# my routine - critique please



## d_pipa (Jan 8, 2009)

Hey, Im new here:clap2:

I achieve to gain muscle. Unfortunately, there is no squat rack at m gym, only smith machines which I am avoiding to use. Can you be honest and give me feedbacks about my routine?

If there is any better routine without squat rack out there, I would be greatly appreciated to have a look and tell my personal trainer to change it. :tu:

Monday

Light aerobic - swimming

Tuesday

Chest and Biceps

5 minutes on X-Trainer(warm up)

Barbell Bench Press

Incline Dumbbell Bench Press

Dumbbell Fly

Barbell Curl

DB Curl

Wednesday

Light aerobic - swimming

Thursday

Legs and Shoulders

5 minutes on X-Trainer(warm up)

Dumbbells Front Lunges

Dumbbells Front Squats

Dumbbells Shoulders Press

Barbell Front Military Press

Lateral Raise Stand

Saturday

Back and Triceps

5 minutes on X-Trainer(warm up)

Dumbbells Rowing

High Pulley Sel Pull Down

Lat Machine Selection : Triangle Pulldown

Dumbbells French Press - Two Hand

Radiant : Close Grip Push Down

Crunch Bench : Sit Ups

Flat Bench : Leg Lifts

Lower Back Selection : Extension


----------



## crazycal1 (Sep 21, 2005)

dont look too bad dude.

you should add in some deadlifts tho.

only thing i`d say is drop isolations and stick to compounds.

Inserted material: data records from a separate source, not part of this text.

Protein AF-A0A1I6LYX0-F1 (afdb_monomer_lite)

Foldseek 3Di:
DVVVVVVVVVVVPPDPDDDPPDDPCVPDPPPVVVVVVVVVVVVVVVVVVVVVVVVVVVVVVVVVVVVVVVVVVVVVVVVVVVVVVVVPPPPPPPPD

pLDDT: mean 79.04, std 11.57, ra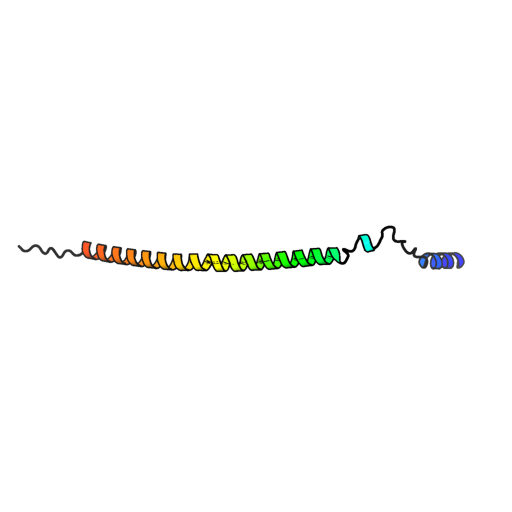nge [47.69, 98.25]

Secondary structure (DSSP, 8-state):
-HHHHHHHHHHHH--PPPP-SS-GGGSS--HHHHHHHHHHHHHHHHHHHHHHHHHHHHHHHHHHHHHHHHHHHHHHHHHHHHHHHHHH--------

Structure (mmCIF, N/CA/C/O backbone):
data_AF-A0A1I6LYX0-F1
#
_entry.id   AF-A0A1I6LYX0-F1
#
loop_
_atom_site.group_PDB
_atom_site.id
_atom_site.type_symbol
_atom_site.label_atom_id
_atom_site.label_alt_id
_atom_site.label_comp_id
_atom_site.label_asym_id
_atom_site.label_entity_id
_atom_site.label_seq_id
_atom_site.pdbx_PDB_ins_code
_atom_site.Cartn_x
_atom_site.Cartn_y
_atom_site.Cartn_z
_atom_site.occupancy
_atom_site.B_iso_or_equiv
_atom_site.auth_seq_id
_atom_site.auth_comp_id
_atom_site.auth_asym_id
_atom_site.auth_atom_id
_atom_site.pdbx_PDB_model_num
ATOM 1 N N . MET A 1 1 ? 64.272 -4.065 -17.891 1.00 67.19 1 MET A N 1
ATOM 2 C CA . MET A 1 1 ? 63.353 -4.110 -16.724 1.00 67.19 1 MET A CA 1
ATOM 3 C C . MET A 1 1 ? 62.252 -3.054 -16.792 1.00 67.19 1 MET A C 1
ATOM 5 O O . MET A 1 1 ? 61.149 -3.345 -16.351 1.00 67.19 1 MET A O 1
ATOM 9 N N . HIS A 1 2 ? 62.489 -1.877 -17.382 1.00 72.25 2 HIS A N 1
ATOM 10 C CA . HIS A 1 2 ? 61.442 -0.864 -17.570 1.00 72.25 2 HIS A CA 1
ATOM 11 C C . HIS A 1 2 ? 60.337 -1.290 -18.549 1.00 72.25 2 HIS A C 1
ATOM 13 O O . HIS A 1 2 ? 59.177 -0.973 -18.317 1.00 72.25 2 HIS A O 1
ATOM 19 N N . ASP A 1 3 ? 60.663 -2.088 -19.569 1.00 80.88 3 ASP A N 1
ATOM 20 C CA . ASP A 1 3 ? 59.674 -2.553 -20.555 1.00 80.88 3 ASP A CA 1
ATOM 21 C C . ASP A 1 3 ? 58.639 -3.508 -19.952 1.00 80.88 3 ASP A C 1
ATOM 23 O O . ASP A 1 3 ? 57.463 -3.457 -20.299 1.00 80.88 3 ASP A O 1
ATOM 27 N N . ALA A 1 4 ? 59.057 -4.335 -18.990 1.00 81.12 4 ALA A N 1
ATOM 28 C CA . ALA A 1 4 ? 58.160 -5.229 -18.262 1.00 81.12 4 ALA A CA 1
ATOM 29 C C . ALA A 1 4 ? 57.189 -4.444 -17.366 1.00 81.12 4 ALA A C 1
ATOM 31 O O . ALA A 1 4 ? 56.001 -4.753 -17.314 1.00 81.12 4 ALA A O 1
ATOM 32 N N . PHE A 1 5 ? 57.678 -3.384 -16.715 1.00 79.00 5 PHE A N 1
ATOM 33 C CA . PHE A 1 5 ? 56.840 -2.471 -15.937 1.00 79.00 5 PHE A CA 1
ATOM 34 C C . PHE A 1 5 ? 55.878 -1.675 -16.822 1.00 79.00 5 PHE A C 1
ATOM 36 O O . PHE A 1 5 ? 54.710 -1.525 -16.470 1.00 79.00 5 PHE A O 1
ATOM 43 N N . ALA A 1 6 ? 56.334 -1.210 -17.986 1.00 82.38 6 ALA A N 1
ATOM 44 C CA . ALA A 1 6 ? 55.491 -0.508 -18.949 1.00 82.38 6 ALA A CA 1
ATOM 45 C C . ALA A 1 6 ? 54.399 -1.425 -19.527 1.00 82.38 6 ALA A C 1
ATOM 47 O O . ALA A 1 6 ? 53.248 -1.009 -19.657 1.00 82.38 6 ALA A O 1
ATOM 48 N N . ALA A 1 7 ? 54.733 -2.685 -19.818 1.00 80.31 7 ALA A N 1
ATOM 49 C CA . ALA A 1 7 ? 53.773 -3.690 -20.264 1.00 80.31 7 ALA A CA 1
ATOM 50 C C . ALA A 1 7 ? 52.727 -4.000 -19.181 1.00 80.31 7 ALA A C 1
ATOM 52 O O . ALA A 1 7 ? 51.533 -4.031 -19.473 1.00 80.31 7 ALA A O 1
ATOM 53 N N . LEU A 1 8 ? 53.156 -4.152 -17.924 1.00 80.06 8 LEU A N 1
ATOM 54 C CA . LEU A 1 8 ? 52.262 -4.392 -16.791 1.00 80.06 8 LEU A CA 1
ATOM 55 C C . LEU A 1 8 ? 51.341 -3.194 -16.518 1.00 80.06 8 LEU A C 1
ATOM 57 O O . LEU A 1 8 ? 50.148 -3.378 -16.296 1.00 80.06 8 LEU A O 1
ATOM 61 N N . ALA A 1 9 ? 51.861 -1.966 -16.597 1.00 80.56 9 ALA A N 1
ATOM 62 C CA . ALA A 1 9 ? 51.065 -0.750 -16.441 1.00 80.56 9 ALA A CA 1
ATOM 63 C C . ALA A 1 9 ? 49.997 -0.608 -17.541 1.00 80.56 9 ALA A C 1
ATOM 65 O O . ALA A 1 9 ? 48.877 -0.188 -17.264 1.00 80.56 9 ALA A O 1
ATOM 66 N N . ARG A 1 10 ? 50.316 -1.006 -18.779 1.00 76.94 10 ARG A N 1
ATOM 67 C CA . ARG A 1 10 ? 49.375 -0.994 -19.910 1.00 76.94 10 ARG A CA 1
ATOM 68 C C . ARG A 1 10 ? 48.334 -2.116 -19.826 1.00 76.94 10 ARG A C 1
ATOM 70 O O . ARG A 1 10 ? 47.200 -1.927 -20.250 1.00 76.94 10 ARG A O 1
ATOM 77 N N . ALA A 1 11 ? 48.705 -3.265 -19.263 1.00 75.06 11 ALA A N 1
ATOM 78 C CA . ALA A 1 11 ? 47.778 -4.357 -18.975 1.00 75.06 11 ALA A CA 1
ATOM 79 C C . ALA A 1 11 ? 46.824 -4.008 -17.820 1.00 75.06 11 ALA A C 1
ATOM 81 O O . ALA A 1 11 ? 45.645 -4.333 -17.884 1.00 75.06 11 ALA A O 1
ATOM 82 N N . ALA A 1 12 ? 47.306 -3.292 -16.799 1.00 73.12 12 ALA A N 1
ATOM 83 C CA . ALA A 1 12 ? 46.494 -2.856 -15.664 1.00 73.12 12 ALA A CA 1
ATOM 84 C C . ALA A 1 12 ? 45.432 -1.806 -16.043 1.00 73.12 12 ALA A C 1
ATOM 86 O O . ALA A 1 12 ? 44.388 -1.735 -15.400 1.00 73.12 12 ALA A O 1
ATOM 87 N N . THR A 1 13 ? 45.664 -1.005 -17.089 1.00 69.25 13 THR A N 1
ATOM 88 C CA . THR A 1 13 ? 44.673 -0.043 -17.606 1.00 69.25 13 THR A CA 1
ATOM 89 C C . THR A 1 13 ? 43.715 -0.643 -18.636 1.00 69.25 13 THR A C 1
ATOM 91 O O . THR A 1 13 ? 42.651 -0.074 -18.879 1.00 69.25 13 THR A O 1
ATOM 94 N N . ALA A 1 14 ? 44.033 -1.804 -19.211 1.00 65.50 14 ALA A N 1
ATOM 95 C CA . ALA A 1 14 ? 43.155 -2.537 -20.115 1.00 65.50 14 ALA A CA 1
ATOM 96 C C . ALA A 1 14 ? 42.128 -3.361 -19.318 1.00 65.50 14 ALA A C 1
ATOM 98 O O . ALA A 1 14 ? 42.189 -4.586 -19.276 1.00 65.50 14 ALA A O 1
ATOM 99 N N . THR A 1 15 ? 41.175 -2.693 -18.665 1.00 72.69 15 THR A N 1
ATOM 100 C CA . THR A 1 15 ? 39.987 -3.391 -18.153 1.00 72.69 15 THR A CA 1
ATOM 101 C C . THR A 1 15 ? 39.077 -3.689 -19.345 1.00 72.69 15 THR A C 1
ATOM 103 O O . THR A 1 15 ? 38.600 -2.734 -19.964 1.00 72.69 15 THR A O 1
ATOM 106 N N . PRO A 1 16 ? 38.835 -4.961 -19.719 1.00 71.06 16 PRO A N 1
ATOM 107 C CA . PRO A 1 16 ? 37.866 -5.258 -20.762 1.00 71.06 16 PRO A CA 1
ATOM 108 C C . PRO A 1 16 ? 36.499 -4.759 -20.291 1.00 71.06 16 PRO A C 1
ATOM 110 O O . PRO A 1 16 ? 36.010 -5.174 -19.240 1.00 71.06 16 PRO A O 1
ATOM 113 N N . THR A 1 17 ? 35.891 -3.838 -21.039 1.00 75.06 17 THR A N 1
ATOM 114 C CA . THR A 1 17 ? 34.487 -3.487 -20.824 1.00 75.06 17 THR A CA 1
ATOM 115 C C . THR A 1 17 ? 33.670 -4.747 -21.104 1.00 75.06 17 THR A C 1
ATOM 117 O O . THR A 1 17 ? 33.769 -5.274 -22.214 1.00 75.06 17 THR A O 1
ATOM 120 N N . PRO A 1 18 ? 32.914 -5.278 -20.127 1.00 71.81 18 PRO A N 1
ATOM 121 C CA . PRO A 1 18 ? 32.062 -6.424 -20.391 1.00 71.81 18 PRO A CA 1
ATOM 122 C C . PRO A 1 18 ? 31.024 -6.009 -21.435 1.00 71.81 18 PRO A C 1
ATOM 124 O O . PRO A 1 18 ? 30.254 -5.075 -21.205 1.00 71.81 18 PRO A O 1
ATOM 127 N N . GLU A 1 19 ? 31.012 -6.677 -22.588 1.00 73.12 19 GLU A N 1
ATOM 128 C CA . GLU A 1 19 ? 29.900 -6.525 -23.519 1.00 73.12 19 GLU A CA 1
ATOM 129 C C . GLU A 1 19 ? 28.647 -7.153 -22.891 1.00 73.12 19 GLU A C 1
ATOM 131 O O . GLU A 1 19 ? 28.705 -8.295 -22.411 1.00 73.12 19 GLU A O 1
ATOM 136 N N . PRO A 1 20 ? 27.513 -6.433 -22.851 1.00 71.25 20 PRO A N 1
ATOM 137 C CA . PRO A 1 20 ? 26.266 -6.995 -22.366 1.00 71.25 20 PRO A CA 1
ATOM 138 C C . PRO A 1 20 ? 25.852 -8.149 -23.286 1.00 71.25 20 PRO A C 1
ATOM 140 O O . PRO A 1 20 ? 25.451 -7.950 -24.426 1.00 71.25 20 PRO A O 1
ATOM 143 N N . THR A 1 21 ? 25.945 -9.375 -22.775 1.00 70.31 21 THR A N 1
ATOM 144 C CA . THR A 1 21 ? 25.487 -10.598 -23.458 1.00 70.31 21 THR A CA 1
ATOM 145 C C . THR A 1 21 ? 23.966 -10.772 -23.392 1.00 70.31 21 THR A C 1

but swapping an isloation exercise for a compound one isnt equal cos compounds are more demanding.

so i`d cut the amount of exercises youre doing.

ooh yeah stretch afterwards


----------



## d_pipa (Jan 8, 2009)

crazycal1 said:


> dont look too bad dude.
> 
> you should add in some deadlifts tho.
> 
> ...


thanks for the reply

yeah I could add deadlifts but itd involve the smith machine, my gym does not have the squat rack. I could get different gym but I have got the yearly membership, crap.

Ill do the compound exercises in a couple of weeks :high5:


----------



## crazycal1 (Sep 21, 2005)

whys that mate?

isnt there a barbell anywhere?

heres my thinking..

compounds build muscle and isolations shape it(ok dudes shaping is wrong phrase lol but for simple terms it easiest to understand)

you cant shape what isnt there...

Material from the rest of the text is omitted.